Runway Characters: Real-Time Video Avatars

The third launch, introduced May 4, is the most technically distinctive. Runway Characters transforms any single image — a photograph, a cartoon mascot, a stylized illustration — into a fully expressive video avatar that responds in real time during live conversations.

Built on Runway's GWM-1 (General World Model), the system produces natural lip-sync, facial expressions, eye movements, and head gestures at 24 frames per second in HD. End-to-end latency from when a user stops speaking to when the character begins responding is 1.75 seconds. Model inference time per frame is 37 milliseconds.

The enterprise API is live at dev.runwayml.com. Fortune 10 technology companies, Hollywood studios, global advertising agencies, and gaming companies are already using Characters for customer support avatars, internal training, experiential advertising, and immersive game worlds.

This is a different market from video generation. Characters does not compete with Kling or Veo — it competes with virtual avatar platforms and interactive media tools. The bet is that the same world-model architecture that generates cinematic video can also power real-time conversational agents, and that combining both under one platform creates a defensible ecosystem.

The Strategic Pattern

Runway's May launch sequence follows a clear logic: own the quality benchmark (Gen-4.5), own the workflow (Agent), and own the interactive layer (Characters). Each product reinforces the others. Characters uses the same GWM-1 architecture that powers Gen-4.5. Agent assembles its output using Gen-4.5 as the generation engine. The moat is not any single product — it is the integrated stack.

This strategy has a well-documented trade-off. Integrated stacks optimize for internal coherence at the cost of flexibility. Every output comes from Runway's models, which means every output carries Runway's specific strengths and limitations. When Gen-4.5 struggles with a particular scene type, there is no fallback to a model that handles it better.

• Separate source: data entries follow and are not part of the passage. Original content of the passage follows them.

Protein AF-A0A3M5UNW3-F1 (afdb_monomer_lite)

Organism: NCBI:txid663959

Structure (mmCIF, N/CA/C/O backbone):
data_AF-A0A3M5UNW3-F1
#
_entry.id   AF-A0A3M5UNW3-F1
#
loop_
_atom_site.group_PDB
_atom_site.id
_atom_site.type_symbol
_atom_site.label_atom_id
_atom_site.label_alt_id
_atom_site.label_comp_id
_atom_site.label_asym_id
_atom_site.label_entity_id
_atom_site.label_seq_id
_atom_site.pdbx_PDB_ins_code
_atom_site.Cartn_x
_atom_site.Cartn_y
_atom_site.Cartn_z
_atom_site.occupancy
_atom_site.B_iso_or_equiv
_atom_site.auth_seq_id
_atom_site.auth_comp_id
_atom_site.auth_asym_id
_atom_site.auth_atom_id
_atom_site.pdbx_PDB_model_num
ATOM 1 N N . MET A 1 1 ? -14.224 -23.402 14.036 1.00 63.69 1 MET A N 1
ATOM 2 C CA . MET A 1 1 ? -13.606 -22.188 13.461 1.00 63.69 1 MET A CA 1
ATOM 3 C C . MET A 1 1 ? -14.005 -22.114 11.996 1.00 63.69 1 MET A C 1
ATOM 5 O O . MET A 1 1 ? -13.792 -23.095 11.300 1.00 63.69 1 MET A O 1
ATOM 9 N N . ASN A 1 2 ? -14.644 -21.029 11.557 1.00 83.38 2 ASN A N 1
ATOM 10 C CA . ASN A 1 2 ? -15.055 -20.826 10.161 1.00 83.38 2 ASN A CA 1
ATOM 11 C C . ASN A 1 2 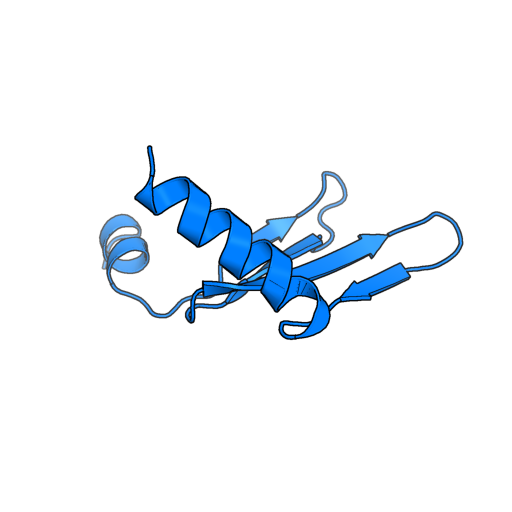? -14.503 -19.477 9.666 1.00 83.38 2 ASN A C 1
ATOM 13 O O . ASN A 1 2 ? -14.466 -18.526 10.448 1.00 83.38 2 ASN A O 1
ATOM 17 N N . ASP A 1 3 ? -14.101 -19.394 8.396 1.00 80.31 3 ASP A N 1
ATOM 18 C CA . ASP A 1 3 ? -13.484 -18.212 7.766 1.00 80.31 3 ASP A CA 1
ATOM 19 C C . ASP A 1 3 ? -14.324 -16.941 7.971 1.00 80.31 3 ASP A C 1
ATOM 21 O O . ASP A 1 3 ? -13.791 -15.905 8.363 1.00 80.31 3 ASP A O 1
ATOM 25 N N . ALA A 1 4 ? -15.650 -17.045 7.847 1.00 80.44 4 ALA A N 1
ATOM 26 C CA . ALA A 1 4 ? -16.559 -15.924 8.080 1.00 80.44 4 ALA A CA 1
ATOM 27 C C . ALA A 1 4 ? -16.446 -15.342 9.505 1.00 80.44 4 ALA A C 1
A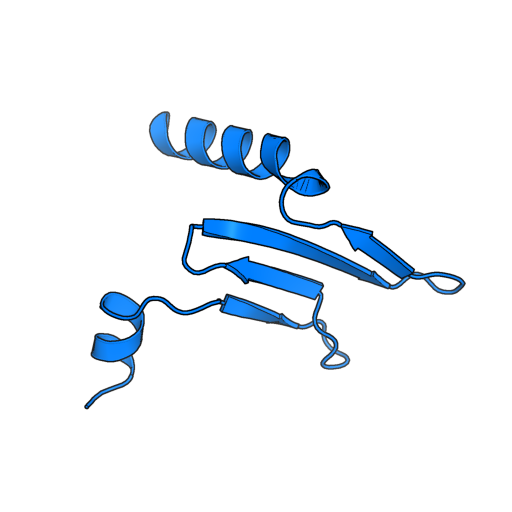TOM 29 O O . ALA A 1 4 ? -16.400 -14.125 9.678 1.00 80.44 4 ALA A O 1
ATOM 30 N N . SER A 1 5 ? -16.332 -16.204 10.523 1.00 76.56 5 SER A N 1
ATOM 31 C CA . SER A 1 5 ? -16.157 -15.776 11.919 1.00 76.56 5 SER A CA 1
ATOM 32 C C . SER A 1 5 ? -14.810 -15.078 12.101 1.00 76.56 5 SER A C 1
ATOM 34 O O . SER A 1 5 ? -14.741 -14.015 12.711 1.00 76.56 5 SER A O 1
ATOM 36 N N . ILE A 1 6 ? -13.754 -15.632 11.499 1.00 77.62 6 ILE A N 1
ATOM 37 C CA . ILE A 1 6 ? -12.385 -15.109 11.583 1.00 77.62 6 ILE A CA 1
ATOM 38 C C . ILE A 1 6 ? -12.283 -13.725 10.932 1.00 77.62 6 ILE A C 1
ATOM 40 O O . ILE A 1 6 ? -11.715 -12.816 11.529 1.00 77.62 6 ILE A O 1
ATOM 44 N N . ARG A 1 7 ? -12.892 -13.518 9.759 1.00 77.19 7 ARG A N 1
ATOM 45 C CA . ARG A 1 7 ? -12.889 -12.214 9.070 1.00 77.19 7 ARG A CA 1
ATOM 46 C C . ARG A 1 7 ? -13.607 -11.112 9.844 1.00 77.19 7 ARG A C 1
ATOM 48 O O . ARG A 1 7 ? -13.256 -9.948 9.688 1.00 77.19 7 ARG A O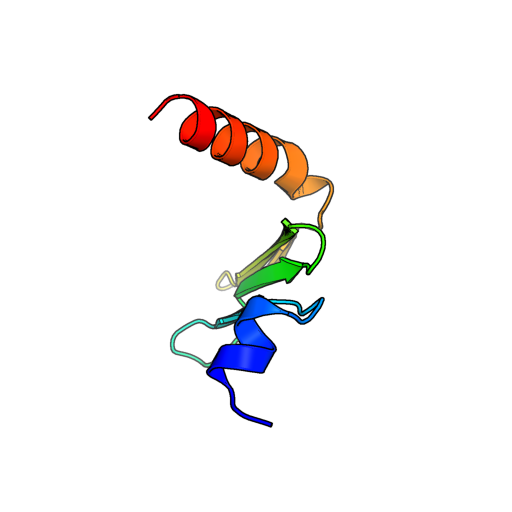 1
ATOM 55 N N . SER A 1 8 ? -14.616 -11.473 10.634 1.00 72.19 8 SER A N 1
ATOM 56 C CA . SER A 1 8 ? -15.406 -10.516 11.417 1.00 72.19 8 SER A CA 1
ATOM 57 C C . SER A 1 8 ? -14.805 -10.178 12.784 1.00 72.19 8 SER A C 1
ATOM 59 O O . SER A 1 8 ? -15.102 -9.116 13.321 1.00 72.19 8 SER A O 1
ATOM 61 N N . GLN A 1 9 ? -13.980 -11.066 13.351 1.00 69.19 9 GLN A N 1
ATOM 62 C CA . GLN A 1 9 ? -13.553 -10.984 14.754 1.00 69.19 9 GLN A CA 1
ATOM 63 C C . GLN A 1 9 ? -12.046 -10.800 14.953 1.00 69.19 9 GLN A C 1
ATOM 65 O O . GLN A 1 9 ? -11.643 -10.428 16.053 1.00 69.19 9 GLN A O 1
ATOM 70 N N . ASN A 1 10 ? -11.206 -11.052 13.943 1.00 63.16 10 ASN A N 1
ATOM 71 C CA . ASN A 1 10 ? -9.759 -10.960 14.123 1.00 63.16 10 ASN A CA 1
ATOM 72 C C . ASN A 1 10 ? -9.161 -9.609 13.714 1.00 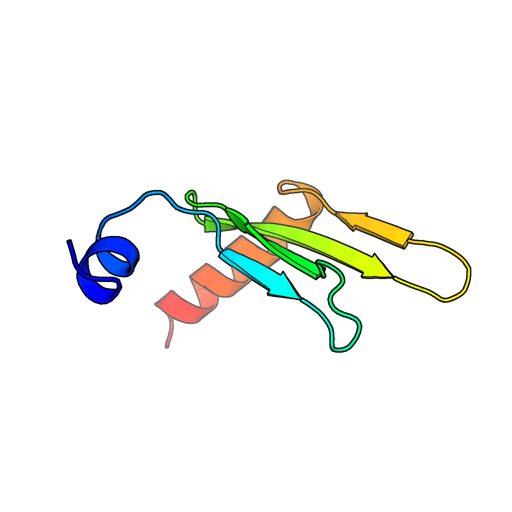63.16 10 ASN A C 1
ATOM 74 O O . ASN A 1 10 ? -9.515 -9.010 12.700 1.00 63.16 10 ASN A O 1
ATOM 78 N N . ILE A 1 11 ? -8.163 -9.203 14.502 1.00 84.38 11 ILE A N 1
ATOM 79 C CA . ILE A 1 11 ? -7.199 -8.136 14.224 1.00 84.38 11 ILE A CA 1
ATOM 80 C C . ILE A 1 11 ? -6.243 -8.676 13.150 1.00 84.38 11 ILE A C 1
ATOM 82 O O . ILE A 1 11 ? -5.203 -9.251 13.466 1.00 84.38 11 ILE A O 1
ATOM 86 N N . VAL A 1 12 ? -6.648 -8.585 11.882 1.00 90.19 12 VAL A N 1
ATOM 87 C CA . VAL A 1 12 ? -5.865 -9.061 10.731 1.00 90.19 12 VAL A CA 1
ATOM 88 C C . VAL A 1 12 ? -5.590 -7.946 9.743 1.00 90.19 12 VAL A C 1
ATOM 90 O O . VAL A 1 12 ? -6.440 -7.092 9.486 1.00 90.19 12 VAL A O 1
ATOM 93 N N . ASP A 1 13 ? -4.414 -8.022 9.139 1.00 93.31 13 ASP A N 1
ATOM 94 C CA . ASP A 1 13 ? -4.067 -7.204 7.992 1.00 93.31 13 ASP A CA 1
ATOM 95 C C . ASP A 1 13 ? -4.685 -7.807 6.723 1.00 93.31 13 ASP A C 1
ATOM 97 O O . ASP A 1 13 ? -4.743 -9.028 6.545 1.00 93.31 13 ASP A O 1
ATOM 101 N N . LYS A 1 14 ? -5.141 -6.945 5.815 1.00 93.75 14 LYS A N 1
ATOM 102 C CA . LYS A 1 14 ? -5.633 -7.330 4.490 1.00 93.75 14 LYS A CA 1
ATOM 103 C C . LYS A 1 14 ? -4.578 -6.981 3.450 1.00 93.75 14 LYS A C 1
ATOM 105 O O . LYS A 1 14 ? -4.275 -5.806 3.252 1.00 93.75 14 LYS A O 1
ATOM 110 N N . GLN A 1 15 ? -4.049 -7.999 2.778 1.00 96.56 15 GLN A N 1
ATOM 111 C CA . GLN A 1 15 ? -3.060 -7.845 1.715 1.00 96.56 15 GLN A CA 1
ATOM 112 C C . GLN A 1 15 ? -3.722 -7.965 0.340 1.00 96.56 15 GLN A C 1
ATOM 114 O O . GLN A 1 15 ? -4.414 -8.943 0.057 1.00 96.56 15 GLN A O 1
ATOM 119 N N . PHE A 1 16 ? -3.467 -6.986 -0.520 1.00 97.31 16 PHE A N 1
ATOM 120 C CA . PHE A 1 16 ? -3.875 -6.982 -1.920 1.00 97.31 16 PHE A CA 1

The alternative architecture — a multi-model workspace that routes each task to the best available engine — sacrifices stack integration for output optimization. Neither approach is universally superior. The right choice depends on whether a creator values workflow simplicity (Runway) or output flexibility (multi-model).

What Multi-Model Users Should Watch

Three observations for creators who work across platforms:

Gen-4.5's benchmark lead will be challenged quickly. Kling 3.5 launched in the same month. Google's Veo upgrades are rolling out post-I/O. Benchmark leadership in AI video has never lasted more than one quarter. The generation quality gap between top models is narrowing to the point where model selection matters less than prompt craft and workflow design.

Agentic video creation is the real battleground. Runway Agent is the first polished implementation of conversational video production, but it will not be the last. The value of automated pipeline tools increases every time a new agent ships — creators who already work in multi-step orchestration workflows will adapt fastest.

Real-time avatars open a market that generation tools cannot address. Characters is not a feature — it is a new category. Customer support, training, gaming, and live commerce all need conversational video agents. This market will grow independently of the generation quality race.